There is also uncertainty about the composition of an optimal phenolic profile. It is known that some phenolics either require light to be synthesized, or that the fruit accumulates higher concentrations of these compounds in the presence of light. However, it often is unclear whether the resulting phenolic accumulation was due to light itself or to a combination of that and the daytime radiation load driving berry temperature. In the last decade, these two effects have been separated in field experiments. What we learned is that consistent with the scientific literature and our biological understanding: flavonol accumulation was apparently insensitive to temperature but responsive to solar radiation, specifically UV. When we controlled solar radiation, anthocyanins in the berry skins decreased as berry temperatures rose. When we controlled berry temperature, shaded fruit developed less anthocyanin than did sunlit fruit. The concentration of the most abundant anthocyanin in the trial cultivar (Merlot) did not change significantly with temperature, but the other anthocyanins decreased as temperature rose. Perhaps not surprisingly, acylated anthocyanins, which are thought to be heat-stable during processing, represented a higher proportion of the total anthocyanin pool as berry temperatures rose. During the several weeks of ripening, short periods of extreme high temperature, for example, as little as 10 to 26 hours above 104ºF, were detrimental to anthocyanin accumulation. Condensed tannin profiles were not straightforward. For fruit sampled at the onset of ripening, tannin concentrations were higher with higher antecedent temperatures. Shorter polymers were more likely if we decreased the difference between day and night temperature. However, neither of these outcomes was true at harvest. When fruit temperature was controlled only during ripening, there was no apparent effect at harvest on the concentration of condensed tannins or on their profiles, in either skins or seeds.

Summary

The grape grower’s challenge in biological terms is to configure the vine canopy to maximize solar radiation interception for photosynthesis and to create an ‘optimum’ fruit microclimate for ripening.
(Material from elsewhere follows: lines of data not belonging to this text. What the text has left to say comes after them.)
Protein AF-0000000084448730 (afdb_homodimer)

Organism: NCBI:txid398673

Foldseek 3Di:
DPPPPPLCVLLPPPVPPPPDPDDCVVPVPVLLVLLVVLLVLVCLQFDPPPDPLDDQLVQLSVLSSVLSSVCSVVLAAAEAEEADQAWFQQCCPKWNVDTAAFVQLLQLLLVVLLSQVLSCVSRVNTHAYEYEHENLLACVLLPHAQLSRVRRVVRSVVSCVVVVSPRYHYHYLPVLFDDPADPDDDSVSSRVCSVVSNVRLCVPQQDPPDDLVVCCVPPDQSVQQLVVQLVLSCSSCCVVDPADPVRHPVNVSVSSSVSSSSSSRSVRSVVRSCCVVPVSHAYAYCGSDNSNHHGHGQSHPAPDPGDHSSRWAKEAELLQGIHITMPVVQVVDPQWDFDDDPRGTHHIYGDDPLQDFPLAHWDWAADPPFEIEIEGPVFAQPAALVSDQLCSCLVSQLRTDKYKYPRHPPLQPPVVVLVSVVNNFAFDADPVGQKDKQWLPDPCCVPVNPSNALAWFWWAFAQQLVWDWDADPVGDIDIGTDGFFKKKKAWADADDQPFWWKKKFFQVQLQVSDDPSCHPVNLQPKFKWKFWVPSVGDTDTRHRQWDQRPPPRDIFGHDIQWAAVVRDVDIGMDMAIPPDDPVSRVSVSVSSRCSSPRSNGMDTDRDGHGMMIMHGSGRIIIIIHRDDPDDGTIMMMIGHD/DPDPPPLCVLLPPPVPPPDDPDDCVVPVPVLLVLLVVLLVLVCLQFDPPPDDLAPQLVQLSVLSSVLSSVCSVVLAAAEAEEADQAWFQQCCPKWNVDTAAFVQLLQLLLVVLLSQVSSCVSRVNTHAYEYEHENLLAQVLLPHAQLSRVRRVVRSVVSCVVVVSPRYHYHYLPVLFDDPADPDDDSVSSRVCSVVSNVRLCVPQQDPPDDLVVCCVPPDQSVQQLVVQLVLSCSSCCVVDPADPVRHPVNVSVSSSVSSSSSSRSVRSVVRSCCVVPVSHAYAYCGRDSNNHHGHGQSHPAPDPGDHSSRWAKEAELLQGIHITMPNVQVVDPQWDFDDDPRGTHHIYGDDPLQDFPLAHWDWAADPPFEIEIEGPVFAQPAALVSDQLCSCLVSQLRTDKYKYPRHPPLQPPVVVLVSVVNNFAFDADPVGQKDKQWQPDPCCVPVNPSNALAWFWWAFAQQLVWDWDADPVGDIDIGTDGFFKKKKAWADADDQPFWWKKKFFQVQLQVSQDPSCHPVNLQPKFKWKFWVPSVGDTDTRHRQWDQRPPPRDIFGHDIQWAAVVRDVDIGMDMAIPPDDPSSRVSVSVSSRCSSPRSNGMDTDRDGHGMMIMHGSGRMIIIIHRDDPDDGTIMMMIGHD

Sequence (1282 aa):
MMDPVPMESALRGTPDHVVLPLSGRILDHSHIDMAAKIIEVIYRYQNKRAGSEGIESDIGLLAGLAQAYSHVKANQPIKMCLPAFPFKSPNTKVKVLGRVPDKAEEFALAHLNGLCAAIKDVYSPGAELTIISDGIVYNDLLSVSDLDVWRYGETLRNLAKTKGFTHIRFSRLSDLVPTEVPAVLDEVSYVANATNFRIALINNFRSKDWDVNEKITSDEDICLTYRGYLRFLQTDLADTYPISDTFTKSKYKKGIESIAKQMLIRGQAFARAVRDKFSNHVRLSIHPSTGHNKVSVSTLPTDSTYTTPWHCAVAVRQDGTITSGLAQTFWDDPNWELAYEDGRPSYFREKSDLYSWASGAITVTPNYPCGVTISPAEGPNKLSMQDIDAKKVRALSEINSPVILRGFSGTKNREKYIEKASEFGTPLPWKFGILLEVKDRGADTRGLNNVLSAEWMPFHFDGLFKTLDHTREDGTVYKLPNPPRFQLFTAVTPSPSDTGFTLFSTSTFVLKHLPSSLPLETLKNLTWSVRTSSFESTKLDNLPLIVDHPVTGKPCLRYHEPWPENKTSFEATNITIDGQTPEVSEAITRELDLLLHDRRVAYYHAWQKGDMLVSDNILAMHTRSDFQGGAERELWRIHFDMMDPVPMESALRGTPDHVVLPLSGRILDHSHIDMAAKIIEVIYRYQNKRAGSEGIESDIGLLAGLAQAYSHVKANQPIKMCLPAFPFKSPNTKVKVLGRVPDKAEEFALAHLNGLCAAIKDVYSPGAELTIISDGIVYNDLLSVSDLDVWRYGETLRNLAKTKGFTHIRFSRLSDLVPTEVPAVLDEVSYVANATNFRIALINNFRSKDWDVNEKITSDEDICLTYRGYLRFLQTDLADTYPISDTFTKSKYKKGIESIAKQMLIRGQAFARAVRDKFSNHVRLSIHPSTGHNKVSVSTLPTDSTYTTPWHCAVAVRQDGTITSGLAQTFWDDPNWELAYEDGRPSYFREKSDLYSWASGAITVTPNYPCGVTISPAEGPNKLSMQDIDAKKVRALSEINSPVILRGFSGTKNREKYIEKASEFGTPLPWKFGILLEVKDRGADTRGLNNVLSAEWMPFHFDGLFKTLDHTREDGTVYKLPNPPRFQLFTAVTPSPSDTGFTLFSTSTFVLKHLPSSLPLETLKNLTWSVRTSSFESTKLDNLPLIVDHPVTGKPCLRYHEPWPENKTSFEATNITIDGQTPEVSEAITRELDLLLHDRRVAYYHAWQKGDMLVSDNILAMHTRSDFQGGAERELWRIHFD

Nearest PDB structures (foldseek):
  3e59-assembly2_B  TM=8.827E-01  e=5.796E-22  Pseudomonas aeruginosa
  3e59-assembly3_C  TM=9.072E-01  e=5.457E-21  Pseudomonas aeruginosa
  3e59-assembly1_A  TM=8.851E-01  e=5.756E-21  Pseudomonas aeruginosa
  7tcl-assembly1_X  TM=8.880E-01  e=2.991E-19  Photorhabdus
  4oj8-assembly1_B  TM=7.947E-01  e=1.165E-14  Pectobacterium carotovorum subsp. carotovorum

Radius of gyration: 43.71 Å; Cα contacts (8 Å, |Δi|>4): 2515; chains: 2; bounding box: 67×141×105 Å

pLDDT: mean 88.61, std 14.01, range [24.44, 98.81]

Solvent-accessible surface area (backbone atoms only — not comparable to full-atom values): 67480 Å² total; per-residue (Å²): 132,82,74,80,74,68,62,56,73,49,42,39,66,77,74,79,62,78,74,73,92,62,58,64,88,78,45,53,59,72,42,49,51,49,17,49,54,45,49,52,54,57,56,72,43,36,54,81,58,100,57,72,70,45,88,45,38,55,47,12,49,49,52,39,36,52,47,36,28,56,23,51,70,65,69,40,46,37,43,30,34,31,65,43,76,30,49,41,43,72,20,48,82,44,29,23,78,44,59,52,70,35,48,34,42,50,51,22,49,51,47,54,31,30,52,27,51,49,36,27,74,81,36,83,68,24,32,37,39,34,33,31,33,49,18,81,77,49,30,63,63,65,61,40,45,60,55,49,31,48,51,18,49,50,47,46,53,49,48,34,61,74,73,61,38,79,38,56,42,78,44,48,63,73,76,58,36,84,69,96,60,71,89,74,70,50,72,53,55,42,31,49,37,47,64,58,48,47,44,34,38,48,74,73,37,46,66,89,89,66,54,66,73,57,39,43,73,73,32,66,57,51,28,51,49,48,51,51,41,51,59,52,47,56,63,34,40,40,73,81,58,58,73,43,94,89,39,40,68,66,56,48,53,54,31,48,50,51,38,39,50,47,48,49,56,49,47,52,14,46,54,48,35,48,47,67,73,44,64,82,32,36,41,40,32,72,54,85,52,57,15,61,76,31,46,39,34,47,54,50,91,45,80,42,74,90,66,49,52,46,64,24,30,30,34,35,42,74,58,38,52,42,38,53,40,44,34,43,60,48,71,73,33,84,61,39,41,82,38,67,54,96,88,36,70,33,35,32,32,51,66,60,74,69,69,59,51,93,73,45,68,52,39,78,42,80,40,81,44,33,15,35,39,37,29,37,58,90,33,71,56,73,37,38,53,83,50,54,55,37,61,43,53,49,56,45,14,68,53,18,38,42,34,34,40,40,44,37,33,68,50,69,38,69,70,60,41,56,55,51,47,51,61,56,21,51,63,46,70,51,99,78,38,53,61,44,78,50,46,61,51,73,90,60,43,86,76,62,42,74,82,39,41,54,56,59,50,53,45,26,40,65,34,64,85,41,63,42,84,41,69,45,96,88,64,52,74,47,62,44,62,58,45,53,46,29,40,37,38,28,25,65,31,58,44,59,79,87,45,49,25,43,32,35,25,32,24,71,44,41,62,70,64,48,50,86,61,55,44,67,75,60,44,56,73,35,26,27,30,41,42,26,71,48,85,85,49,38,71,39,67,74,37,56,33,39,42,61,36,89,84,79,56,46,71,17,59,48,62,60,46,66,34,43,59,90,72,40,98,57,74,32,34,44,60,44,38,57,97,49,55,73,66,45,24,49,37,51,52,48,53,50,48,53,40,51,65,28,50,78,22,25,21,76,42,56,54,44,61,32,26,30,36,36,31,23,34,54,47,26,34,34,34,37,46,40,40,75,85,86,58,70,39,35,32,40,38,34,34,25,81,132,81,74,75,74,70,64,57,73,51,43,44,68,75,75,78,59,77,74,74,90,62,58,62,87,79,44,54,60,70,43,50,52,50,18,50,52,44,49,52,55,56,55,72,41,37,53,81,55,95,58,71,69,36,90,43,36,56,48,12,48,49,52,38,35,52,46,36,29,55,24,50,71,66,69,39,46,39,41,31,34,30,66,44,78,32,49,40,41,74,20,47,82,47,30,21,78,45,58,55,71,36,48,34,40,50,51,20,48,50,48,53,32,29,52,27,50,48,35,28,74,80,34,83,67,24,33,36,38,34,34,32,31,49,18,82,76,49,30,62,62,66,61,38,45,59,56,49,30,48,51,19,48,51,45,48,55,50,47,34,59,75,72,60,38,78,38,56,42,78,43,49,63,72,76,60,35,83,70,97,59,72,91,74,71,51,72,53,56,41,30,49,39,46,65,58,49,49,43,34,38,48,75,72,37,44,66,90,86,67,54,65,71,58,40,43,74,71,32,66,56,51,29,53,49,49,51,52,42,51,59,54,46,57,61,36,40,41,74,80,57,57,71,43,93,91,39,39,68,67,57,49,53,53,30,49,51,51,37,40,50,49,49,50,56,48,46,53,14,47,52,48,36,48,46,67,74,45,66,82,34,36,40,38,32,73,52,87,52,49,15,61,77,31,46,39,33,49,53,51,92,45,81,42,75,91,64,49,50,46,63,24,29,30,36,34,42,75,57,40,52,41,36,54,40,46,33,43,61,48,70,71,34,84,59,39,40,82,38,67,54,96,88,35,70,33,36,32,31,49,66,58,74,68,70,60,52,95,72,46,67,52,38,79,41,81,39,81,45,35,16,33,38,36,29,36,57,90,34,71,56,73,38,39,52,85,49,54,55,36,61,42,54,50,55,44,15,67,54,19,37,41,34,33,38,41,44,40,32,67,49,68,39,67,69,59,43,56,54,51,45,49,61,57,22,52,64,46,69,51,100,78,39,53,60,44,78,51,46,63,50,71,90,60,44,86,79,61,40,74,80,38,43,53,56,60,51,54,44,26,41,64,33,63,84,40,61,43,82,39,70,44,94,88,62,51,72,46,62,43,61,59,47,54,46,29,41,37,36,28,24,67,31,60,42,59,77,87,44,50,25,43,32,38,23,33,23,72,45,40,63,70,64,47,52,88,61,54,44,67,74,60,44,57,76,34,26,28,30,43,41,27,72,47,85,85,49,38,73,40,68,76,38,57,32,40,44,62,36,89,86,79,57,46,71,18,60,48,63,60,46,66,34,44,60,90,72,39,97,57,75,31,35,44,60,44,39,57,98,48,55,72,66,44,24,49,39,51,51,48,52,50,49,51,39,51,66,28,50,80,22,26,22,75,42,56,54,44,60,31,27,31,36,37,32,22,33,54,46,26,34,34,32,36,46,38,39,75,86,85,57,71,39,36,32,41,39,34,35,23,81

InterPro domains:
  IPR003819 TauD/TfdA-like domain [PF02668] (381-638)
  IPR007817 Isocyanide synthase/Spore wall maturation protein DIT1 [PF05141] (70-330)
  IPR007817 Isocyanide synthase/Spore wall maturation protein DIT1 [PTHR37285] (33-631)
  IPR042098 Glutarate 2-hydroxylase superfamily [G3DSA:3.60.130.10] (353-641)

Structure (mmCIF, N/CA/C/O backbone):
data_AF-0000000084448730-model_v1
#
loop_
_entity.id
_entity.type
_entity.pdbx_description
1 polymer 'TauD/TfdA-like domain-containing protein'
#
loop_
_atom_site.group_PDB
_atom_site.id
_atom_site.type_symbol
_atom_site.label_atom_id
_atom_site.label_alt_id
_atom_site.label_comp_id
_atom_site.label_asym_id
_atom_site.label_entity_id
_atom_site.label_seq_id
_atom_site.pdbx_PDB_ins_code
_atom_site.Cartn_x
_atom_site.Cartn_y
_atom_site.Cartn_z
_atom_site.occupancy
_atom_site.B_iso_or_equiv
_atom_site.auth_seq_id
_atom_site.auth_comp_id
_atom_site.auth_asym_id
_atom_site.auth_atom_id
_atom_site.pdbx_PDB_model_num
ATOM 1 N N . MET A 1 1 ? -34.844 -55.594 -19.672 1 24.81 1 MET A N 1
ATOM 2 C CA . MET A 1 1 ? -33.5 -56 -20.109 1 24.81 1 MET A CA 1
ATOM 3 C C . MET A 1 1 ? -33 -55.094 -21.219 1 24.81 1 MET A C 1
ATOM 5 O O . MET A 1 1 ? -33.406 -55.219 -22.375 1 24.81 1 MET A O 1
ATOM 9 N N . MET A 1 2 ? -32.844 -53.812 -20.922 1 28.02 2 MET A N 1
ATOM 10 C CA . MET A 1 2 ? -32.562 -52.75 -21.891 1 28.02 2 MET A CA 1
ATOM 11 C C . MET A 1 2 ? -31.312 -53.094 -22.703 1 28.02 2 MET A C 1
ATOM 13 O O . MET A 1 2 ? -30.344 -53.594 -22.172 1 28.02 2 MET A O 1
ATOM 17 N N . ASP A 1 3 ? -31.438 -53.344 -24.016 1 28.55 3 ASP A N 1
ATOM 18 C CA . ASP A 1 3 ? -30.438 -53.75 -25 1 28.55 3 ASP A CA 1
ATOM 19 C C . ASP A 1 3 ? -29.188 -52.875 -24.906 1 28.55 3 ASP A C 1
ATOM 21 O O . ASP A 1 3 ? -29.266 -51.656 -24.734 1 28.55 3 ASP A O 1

The term ‘optimum’ is ambiguous, but we can perhaps state universally that growers manage the canopy to avoid extremes of solar radiation and temperature that would compromise the synthesis or accumulation of maturity- and quality-associated compounds in the fruit.

Resources

Spayd, S.E., J.M. Tarara, D.L. Mee, and J.C. Ferguson. 2002. Separation of Sunlight and Temperature Effects on the Composition of Vitis vinifera cv. Merlot Berries. American Journal of Enology and Viticulture 53: 171-182.

Tarara, J.M., J. Lee, S.E. Spayd, and C.F. Scagel. 2008. Berry Temperature and Solar Radiation Alter Acylation, Proportion, and Concentration of Anthocyanin in Merlot Grapes. American Journal of Enology and Viticulture 59: 235-247.